Stem Cell Research & Therapy ◽

10.1186/s13287-020-02118-3 ◽

2021 ◽

Vol 12 (1) ◽

Author(s):

Shengchao Zhang ◽

Jiankai Fang ◽

Zhanhong Liu ◽

Pengbo Hou ◽

Lijuan Cao ◽

...

Keyword(s):

Ulcerative Colitis ◽

Stem Cells ◽

Mesenchymal Stem Cells ◽

Inflammatory Cytokines ◽

Human Muscle ◽

Enzyme Linked Immunosorbent Assay ◽

Muscle Stem Cells ◽

Tnf Α ◽

Ifn Γ ◽

Anti Inflammatory

Abstract Background Muscle stem cells (MuSCs) are absolutely required for the formation, repair, and regeneration of skeletal muscle tissue.
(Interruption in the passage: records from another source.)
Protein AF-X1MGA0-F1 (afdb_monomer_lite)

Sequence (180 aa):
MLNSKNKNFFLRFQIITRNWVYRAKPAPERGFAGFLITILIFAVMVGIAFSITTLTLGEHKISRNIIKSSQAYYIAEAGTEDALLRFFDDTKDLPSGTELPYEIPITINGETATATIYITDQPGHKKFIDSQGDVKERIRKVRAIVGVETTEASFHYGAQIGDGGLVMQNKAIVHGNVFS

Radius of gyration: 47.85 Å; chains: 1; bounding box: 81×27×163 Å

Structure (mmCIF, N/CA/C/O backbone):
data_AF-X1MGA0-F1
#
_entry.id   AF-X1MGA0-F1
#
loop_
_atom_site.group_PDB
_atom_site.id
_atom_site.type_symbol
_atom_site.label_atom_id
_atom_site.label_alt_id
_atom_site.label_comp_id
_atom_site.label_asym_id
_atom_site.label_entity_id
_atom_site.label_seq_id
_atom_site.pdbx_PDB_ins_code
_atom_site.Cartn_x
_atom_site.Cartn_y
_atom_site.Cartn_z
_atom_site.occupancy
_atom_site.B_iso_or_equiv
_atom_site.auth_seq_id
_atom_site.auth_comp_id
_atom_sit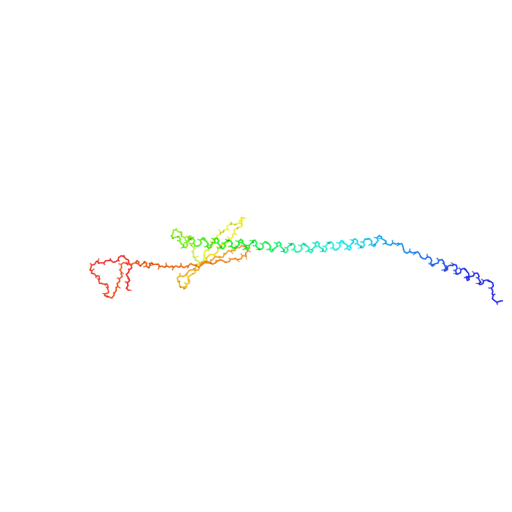e.auth_asym_id
_atom_site.auth_atom_id
_atom_site.pdbx_PDB_model_num
ATOM 1 N N . MET A 1 1 ? -35.762 -9.508 113.540 1.00 51.09 1 MET A N 1
ATOM 2 C CA . MET A 1 1 ? -34.869 -8.459 112.986 1.00 51.09 1 MET A CA 1
ATOM 3 C C . MET A 1 1 ? -34.056 -9.142 111.885 1.00 51.09 1 MET A C 1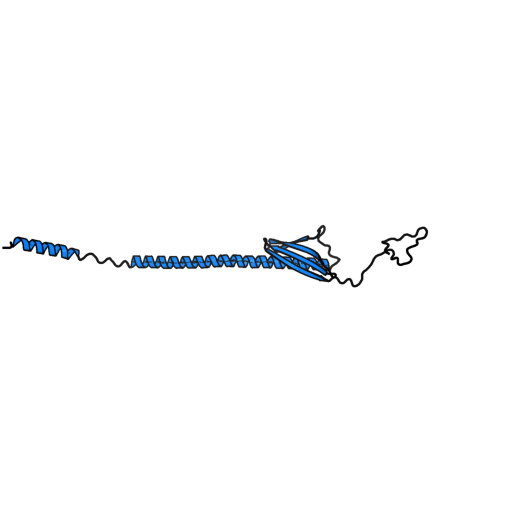
ATOM 5 O O . MET A 1 1 ? -33.346 -10.065 112.227 1.00 51.09 1 MET A O 1
ATOM 9 N N . LEU A 1 2 ? -34.207 -8.949 110.567 1.00 45.88 2 LEU A N 1
ATOM 10 C CA . LEU A 1 2 ? -34.381 -7.754 109.727 1.00 45.88 2 LEU A CA 1
ATOM 11 C C . LEU A 1 2 ? -35.809 -7.190 109.558 1.00 45.88 2 LEU A C 1
ATOM 13 O O . LEU A 1 2 ? -36.809 -7.881 109.722 1.00 45.88 2 LEU A O 1
ATOM 17 N N . ASN A 1 3 ? -35.849 -5.894 109.237 1.00 50.56 3 ASN A N 1
ATOM 18 C CA . ASN A 1 3 ? -36.995 -4.984 109.182 1.00 50.56 3 ASN A CA 1
ATOM 19 C C . ASN A 1 3 ? -37.859 -5.170 107.910 1.00 50.56 3 ASN A C 1
ATOM 21 O O . ASN A 1 3 ? -37.354 -5.121 106.787 1.00 50.56 3 ASN A O 1
ATOM 25 N N . SER A 1 4 ? -39.174 -5.328 108.106 1.00 58.25 4 SER A N 1
ATOM 26 C CA . SER A 1 4 ? -40.222 -5.504 107.080 1.00 58.25 4 SER A CA 1
ATOM 27 C C . SER A 1 4 ? -40.215 -4.429 105.975 1.00 58.25 4 SER A C 1
ATOM 29 O O . SER A 1 4 ? -40.533 -4.726 104.822 1.00 58.25 4 SER A O 1
ATOM 31 N N . LYS A 1 5 ? -39.748 -3.203 106.265 1.00 55.69 5 LYS A N 1
ATOM 32 C CA . LYS A 1 5 ? -39.697 -2.109 105.275 1.00 55.69 5 LYS A CA 1
ATOM 33 C C . LYS A 1 5 ? -38.741 -2.353 104.095 1.00 55.69 5 LYS A C 1
ATOM 35 O O . LYS A 1 5 ? -38.967 -1.793 103.027 1.00 55.69 5 LYS A O 1
ATOM 40 N N . ASN A 1 6 ? -37.724 -3.210 104.237 1.00 53.84 6 ASN A N 1
ATOM 41 C CA . ASN A 1 6 ? -36.708 -3.410 103.189 1.00 53.84 6 ASN A CA 1
ATOM 42 C C . ASN A 1 6 ? -37.118 -4.416 102.095 1.00 53.84 6 ASN A C 1
ATOM 44 O O . ASN A 1 6 ? -36.573 -4.395 100.992 1.00 53.84 6 ASN A O 1
ATOM 48 N N . LYS A 1 7 ? -38.115 -5.274 102.357 1.00 54.50 7 LYS A N 1
ATOM 49 C CA . LYS A 1 7 ? -38.581 -6.277 101.380 1.00 54.50 7 LYS A CA 1
ATOM 50 C C . LYS A 1 7 ? -39.359 -5.645 100.220 1.00 54.50 7 LYS A C 1
ATOM 52 O O . LYS A 1 7 ? -39.205 -6.063 99.076 1.00 54.50 7 LYS A O 1
ATOM 57 N N . ASN A 1 8 ? -40.121 -4.583 100.493 1.00 55.34 8 ASN A N 1
ATOM 58 C CA . ASN A 1 8 ? -40.891 -3.861 99.473 1.00 55.34 8 ASN A CA 1
ATOM 59 C C . ASN A 1 8 ? -40.005 -3.050 98.514 1.00 55.34 8 ASN A C 1
ATOM 61 O O . ASN A 1 8 ? -40.377 -2.857 97.357 1.00 55.34 8 ASN A O 1
ATOM 65 N N . PHE A 1 9 ? -38.830 -2.605 98.969 1.00 56.78 9 PHE A N 1
ATOM 66 C CA . PHE A 1 9 ? -37.865 -1.894 98.129 1.00 56.78 9 PHE A CA 1
ATOM 67 C C . PHE A 1 9 ? -37.186 -2.842 97.129 1.00 56.78 9 PHE A C 1
ATOM 69 O O . PHE A 1 9 ? -37.145 -2.547 95.936 1.00 56.78 9 PHE A O 1
ATOM 76 N N . PHE A 1 10 ? -36.764 -4.027 97.583 1.00 55.81 10 PHE A N 1
ATOM 77 C CA . PHE A 1 10 ? -36.179 -5.052 96.710 1.00 55.81 10 PHE A CA 1
ATOM 78 C C . PHE A 1 10 ? -37.172 -5.589 95.669 1.00 55.81 10 PHE A C 1
ATOM 80 O O . PHE A 1 10 ? -36.815 -5.726 94.501 1.00 55.81 10 PHE A O 1
ATOM 87 N N . LEU A 1 11 ? -38.434 -5.810 96.052 1.00 55.34 11 LEU A N 1
ATOM 88 C CA . LEU A 1 11 ? -39.481 -6.245 95.119 1.00 55.34 11 LEU A CA 1
ATOM 89 C C . LEU A 1 11 ? -39.813 -5.176 94.065 1.00 55.34 11 LEU A C 1
ATOM 91 O O . LEU A 1 11 ? -40.003 -5.509 92.898 1.00 55.34 11 LEU A O 1
ATOM 95 N N . ARG A 1 12 ? -39.821 -3.886 94.431 1.00 53.78 12 ARG A N 1
ATOM 96 C CA . ARG A 1 12 ? -40.022 -2.795 93.459 1.00 53.78 12 ARG A CA 1
ATOM 97 C C . ARG A 1 12 ? -38.829 -2.619 92.521 1.00 53.78 12 ARG A C 1
ATOM 99 O O . ARG A 1 12 ? -39.041 -2.386 91.334 1.00 53.78 12 ARG A O 1
ATOM 106 N N . PHE A 1 13 ? -37.599 -2.797 93.004 1.00 53.06 13 PHE A N 1
ATOM 107 C CA . PHE A 1 13 ? -36.405 -2.720 92.159 1.00 53.06 13 PHE A CA 1
ATOM 108 C C . PHE A 1 13 ? -36.348 -3.869 91.139 1.00 53.06 13 PHE A C 1
ATOM 110 O O . PHE A 1 13 ? -36.019 -3.644 89.977 1.00 53.06 13 PHE A O 1
ATOM 117 N N . GLN A 1 14 ? -36.768 -5.079 91.527 1.00 54.16 14 GLN A N 1
ATOM 118 C CA . GLN A 1 14 ? -36.836 -6.229 90.617 1.00 54.16 14 GLN A CA 1
ATOM 119 C C . GLN A 1 14 ? -37.923 -6.087 89.539 1.00 54.16 14 GLN A C 1
ATOM 121 O O . GLN A 1 14 ? -37.746 -6.562 88.420 1.00 54.16 14 GLN A O 1
ATOM 126 N N . ILE A 1 15 ? -39.039 -5.415 89.840 1.00 53.84 15 ILE A N 1
ATOM 127 C CA . ILE A 1 15 ? -40.096 -5.147 88.850 1.00 53.84 15 ILE A CA 1
ATOM 128 C C . ILE A 1 15 ? -39.649 -4.060 87.858 1.00 53.84 15 ILE A C 1
ATOM 130 O O . ILE A 1 15 ? -39.934 -4.163 86.665 1.00 53.84 15 ILE A O 1
ATOM 134 N N . ILE A 1 16 ? -38.886 -3.062 88.319 1.00 53.19 16 ILE A N 1
ATOM 135 C CA . ILE A 1 16 ? -38.356 -1.997 87.456 1.00 53.19 16 ILE A CA 1
ATOM 136 C C . ILE A 1 16 ? -37.263 -2.537 86.520 1.00 53.19 16 ILE A C 1
ATOM 138 O O . ILE A 1 16 ? -37.271 -2.204 85.339 1.00 53.19 16 ILE A O 1
ATOM 142 N N . THR A 1 17 ? -36.380 -3.432 86.973 1.00 50.06 17 THR A N 1
ATOM 143 C CA . THR A 1 17 ? -35.326 -4.004 86.108 1.00 50.06 17 THR A CA 1
ATOM 144 C C . THR A 1 17 ? -35.831 -5.098 85.165 1.00 50.06 17 THR A C 1
ATOM 146 O O . THR A 1 17 ? -35.262 -5.278 84.089 1.00 50.06 17 THR A O 1
ATOM 149 N N . ARG A 1 18 ? -36.935 -5.786 85.492 1.00 48.62 18 ARG A N 1
ATOM 150 C CA . ARG A 1 18 ? -37.523 -6.814 84.612 1.00 48.62 18 ARG A CA 1
ATOM 151 C C . ARG A 1 18 ? -38.311 -6.236 83.430 1.00 48.62 18 ARG A C 1
ATOM 153 O O . ARG A 1 18 ? -38.462 -6.922 82.423 1.00 48.62 18 ARG A O 1
ATOM 160 N N . ASN A 1 19 ? -38.751 -4.978 83.508 1.00 46.56 19 ASN A N 1
ATOM 161 C CA . ASN A 1 19 ? -39.385 -4.277 82.381 1.00 46.56 19 ASN A CA 1
ATOM 162 C C . ASN A 1 19 ? -38.381 -3.663 81.388 1.00 46.56 19 ASN A C 1
ATOM 164 O O . ASN A 1 19 ? -38.751 -3.391 80.251 1.00 46.56 19 ASN A O 1
ATOM 168 N N . TRP A 1 20 ? -37.110 -3.494 81.767 1.00 48.59 20 TRP A N 1
ATOM 169 C CA . TRP A 1 20 ? -36.068 -2.953 80.879 1.00 48.59 20 TRP A CA 1
ATOM 170 C C . TRP A 1 20 ? -35.477 -3.980 79.901 1.00 48.59 20 TRP A C 1
ATOM 172 O O . TRP A 1 20 ? -34.811 -3.602 78.938 1.00 48.59 20 TRP A O 1
ATOM 182 N N . VAL A 1 21 ? -35.738 -5.275 80.113 1.00 54.00 21 VAL A N 1
ATOM 183 C CA . VAL A 1 21 ? -35.232 -6.360 79.252 1.00 54.00 21 VAL A CA 1
ATOM 184 C C . VAL A 1 21 ? -36.127 -6.601 78.026 1.00 54.00 21 VAL A C 1
ATOM 186 O O . VAL A 1 21 ? -35.688 -7.215 77.059 1.00 54.00 21 VAL A O 1
ATOM 189 N N . TYR A 1 22 ? -37.326 -6.013 77.966 1.00 50.25 22 TYR A N 1
ATOM 190 C CA . TYR A 1 22 ? -38.153 -5.983 76.750 1.00 50.25 22 TYR A CA 1
ATOM 191 C C . TYR A 1 22 ? -37.757 -4.831 75.812 1.00 50.25 22 TYR A C 1
ATOM 193 O O . TYR A 1 22 ? -38.609 -4.133 75.260 1.00 50.25 22 TYR A O 1
ATOM 201 N N . ARG A 1 23 ? -36.448 -4.615 75.626 1.00 54.78 23 ARG A N 1
ATOM 202 C CA . ARG A 1 23 ? -35.947 -3.751 74.552 1.00 54.78 23 ARG A CA 1
ATOM 203 C C . ARG A 1 23 ? -36.428 -4.324 73.219 1.00 54.78 23 ARG A C 1
ATOM 205 O O . ARG A 1 23 ? -36.231 -5.503 72.937 1.00 54.78 23 ARG A O 1
ATOM 212 N N . ALA A 1 24 ? -37.088 -3.467 72.447 1.00 56.28 24 ALA A N 1
ATOM 213 C CA . ALA A 1 24 ? -37.626 -3.732 71.124 1.00 56.28 24 ALA A CA 1
ATOM 214 C C . ALA A 1 24 ? -36.701 -4.639 70.299 1.00 56.28 24 ALA A C 1
ATOM 216 O O . ALA A 1 24 ? -35.528 -4.323 70.098 1.00 56.28 24 ALA A O 1
ATOM 217 N N . LYS A 1 25 ? -37.242 -5.756 69.793 1.00 57.50 25 LYS A N 1
ATOM 218 C CA . LYS A 1 25 ? -36.616 -6.457 68.668 1.00 57.50 25 LYS A CA 1
ATOM 219 C C . LYS A 1 25 ? -36.458 -5.417 67.550 1.00 57.50 25 LYS A C 1
ATOM 221 O O . LYS A 1 25 ? -37.465 -4.774 67.240 1.00 57.50 25 LYS A O 1
ATOM 226 N N . PRO A 1 26 ? -35.259 -5.209 66.977 1.00 60.62 26 PRO A N 1
ATOM 227 C CA . PRO A 1 26 ? -35.120 -4.303 65.846 1.00 60.62 26 PRO A CA 1
ATOM 228 C C . PRO A 1 26 ? -36.113 -4.748 64.769 1.00 60.62 26 PRO A C 1
ATOM 230 O O . PRO A 1 26 ? -36.230 -5.943 64.476 1.00 60.62 26 PRO A O 1
ATOM 233 N N . ALA A 1 27 ? -36.906 -3.802 64.263 1.00 60.69 27 ALA A N 1
ATOM 234 C CA . ALA A 1 27 ? -37.841 -4.075 63.184 1.00 60.69 27 ALA A CA 1
ATOM 235 C C . ALA A 1 27 ? -37.057 -4.708 62.021 1.00 60.69 27 ALA A C 1
ATOM 237 O O . ALA A 1 27 ? -35.941 -4.270 61.747 1.00 60.69 27 ALA A O 1
ATOM 238 N N . PRO A 1 28 ? -37.579 -5.750 61.357 1.00 58.50 28 PRO A N 1
ATOM 239 C CA . PRO A 1 28 ? -36.840 -6.424 60.304 1.00 58.50 28 PRO A CA 1
ATOM 240 C C . PRO A 1 28 ? -36.553 -5.421 59.178 1.00 58.50 28 PRO A C 1
ATOM 242 O O . PRO A 1 28 ? -37.469 -4.991 58.481 1.00 58.50 28 PRO A O 1
ATOM 245 N N . GLU A 1 29 ? -35.280 -5.063 58.994 1.00 68.31 29 GLU A N 1
ATOM 246 C CA . GLU A 1 29 ? -34.768 -4.095 58.008 1.00 68.31 29 GLU A CA 1
ATOM 247 C C . GLU A 1 29 ? -34.842 -4.634 56.560 1.00 68.31 29 GLU A C 1
ATOM 249 O O . GLU A 1 29 ? -33.952 -4.435 55.735 1.00 68.31 29 GLU A O 1
ATOM 254 N N . ARG A 1 30 ? -35.924 -5.346 56.221 1.00 68.12 30 ARG A N 1
ATOM 255 C CA . ARG A 1 30 ? -36.144 -6.003 54.922 1.00 68.12 30 ARG A CA 1
ATOM 256 C C . ARG A 1 30 ? -36.069 -5.017 53.752 1.00 68.12 30 ARG A C 1
ATOM 258 O O . ARG A 1 30 ? -35.601 -5.391 52.682 1.00 68.12 30 ARG A O 1
ATOM 265 N N . GLY A 1 31 ? -36.475 -3.762 53.965 1.00 76.25 31 GLY A N 1
ATOM 266 C CA . GLY A 1 31 ? -36.355 -2.693 52.967 1.00 76.25 31 GLY A CA 1
ATOM 267 C C . GLY A 1 31 ? -34.912 -2.237 52.727 1.00 76.25 31 GLY A C 1
ATOM 268 O O . GLY A 1 31 ? -34.526 -2.015 51.583 1.00 76.25 31 GLY A O 1
ATOM 269 N N . PHE A 1 32 ? -34.092 -2.167 53.779 1.00 84.00 32 PHE A N 1
ATOM 270 C CA . PHE A 1 32 ? -32.677 -1.797 53.675 1.00 84.00 32 PHE A CA 1
ATOM 271 C C . PHE A 1 32 ? -31.860 -2.891 52.976 1.00 84.00 32 PHE A C 1
ATOM 273 O O . PHE A 1 32 ? -31.065 -2.599 52.085 1.00 84.00 32 PHE A O 1
ATOM 280 N N . ALA A 1 33 ? -32.128 -4.160 53.300 1.00 86.06 33 ALA A N 1
ATOM 281 C CA . ALA A 1 33 ? -31.529 -5.295 52.601 1.00 86.06 33 ALA A CA 1
ATOM 282 C C . ALA A 1 33 ? -31.900 -5.313 51.105 1.00 86.06 33 ALA A C 1
ATOM 284 O O . ALA A 1 33 ? -31.031 -5.512 50.259 1.00 86.06 33 ALA A O 1
ATOM 285 N N . GLY A 1 34 ? -33.169 -5.045 50.769 1.00 89.88 34 GLY A N 1
ATOM 286 C CA . GLY A 1 34 ? -33.614 -4.917 49.379 1.00 89.88 34 GLY A CA 1
ATOM 287 C C . GLY A 1 34 ? -32.892 -3.792 48.633 1.00 89.88 34 GLY A C 1
ATOM 288 O O . GLY A 1 34 ? -32.394 -4.010 47.532 1.00 89.88 34 GLY A O 1
ATOM 289 N N . PHE A 1 35 ? -32.753 -2.623 49.261 1.00 91.88 35 PHE A N 1
ATOM 290 C CA . PHE A 1 35 ? -32.031 -1.485 48.692 1.00 91.88 35 PHE A CA 1
ATOM 291 C C . PHE A 1 35 ? -30.553 -1.806 48.412 1.00 91.88 35 PHE A C 1
ATOM 293 O O . PHE A 1 35 ? -30.071 -1.579 47.300 1.00 91.88 35 PHE A O 1
ATOM 300 N N . LEU A 1 36 ? -29.845 -2.415 49.369 1.00 92.75 36 LEU A N 1
ATOM 301 C CA . LEU A 1 36 ? -28.449 -2.826 49.179 1.00 92.75 36 LEU A CA 1
ATOM 302 C C . LEU A 1 36 ? -28.289 -3.842 48.043 1.00 92.75 36 LEU A C 1
ATOM 304 O O . LEU A 1 36 ? -27.379 -3.703 47.227 1.00 92.75 36 LEU A O 1
ATOM 308 N N . ILE A 1 37 ? -29.191 -4.824 47.945 1.00 94.25 37 ILE A N 1
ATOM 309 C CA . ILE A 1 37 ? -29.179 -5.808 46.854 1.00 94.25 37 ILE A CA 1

Increasing evidence demonstrated that tissue stem cells, especially mesenchymal stem cells (MSCs), can exert therapeutic effects on various degenerative and inflammatory disorders based on their immunoregulatory properties. Human mesenchymal stem cells (hMSCs) treated with interferon-γ (IFN-γ) and tumor necrosis factor-α (TNF-α) were reported to possess anti-inflammatory functions by producing TNF-stimulated gene 6 (TSG-6). However, whether human muscle stem cells (hMuSCs) also possess TSG-6 mediated anti-inflammatory functions has not been explored. Methods The ulcerative colitis mouse model was established by subjecting mice to dextran sulfate sodium (DSS) in drinking water for 7 days. hMuSCs were pretreated with IFN-γ and TNF-α for 48 h and were then transplanted intravenously at day 2 of DSS administration. Body weights were monitored daily. Indoleamine 2,3-dioxygenase (IDO) and TSG-6 in hMuSCs were knocked down with short hairpin RNA (shRNA) and small interfering RNA (siRNA), respectively. Colon tissues were collected for length measurement and histopathological examination. The serum level of IL-6 in mice was measured by enzyme-linked immunosorbent assay (ELISA). Real-time PCR and Western blot analysis were performed to evaluate gene expression. Results hMuSCs treated with inflammatory factors significantly ameliorated inflammatory bowel disease (IBD) symptoms. IDO and TSG-6 were greatly upregulated and required for the beneficial effects of hMuSCs on IBD. Mechanistically, the tryptophan metabolites, kynurenine (KYN) or kynurenic acid (KYNA) produced by IDO, augmented the expression of TSG-6 through activating their common receptor aryl hydrocarbon receptor (AHR). Conclusion Inflammatory cytokines-treated hMuSCs can alleviate DSS-induced colitis through IDO-mediated TSG-6 production.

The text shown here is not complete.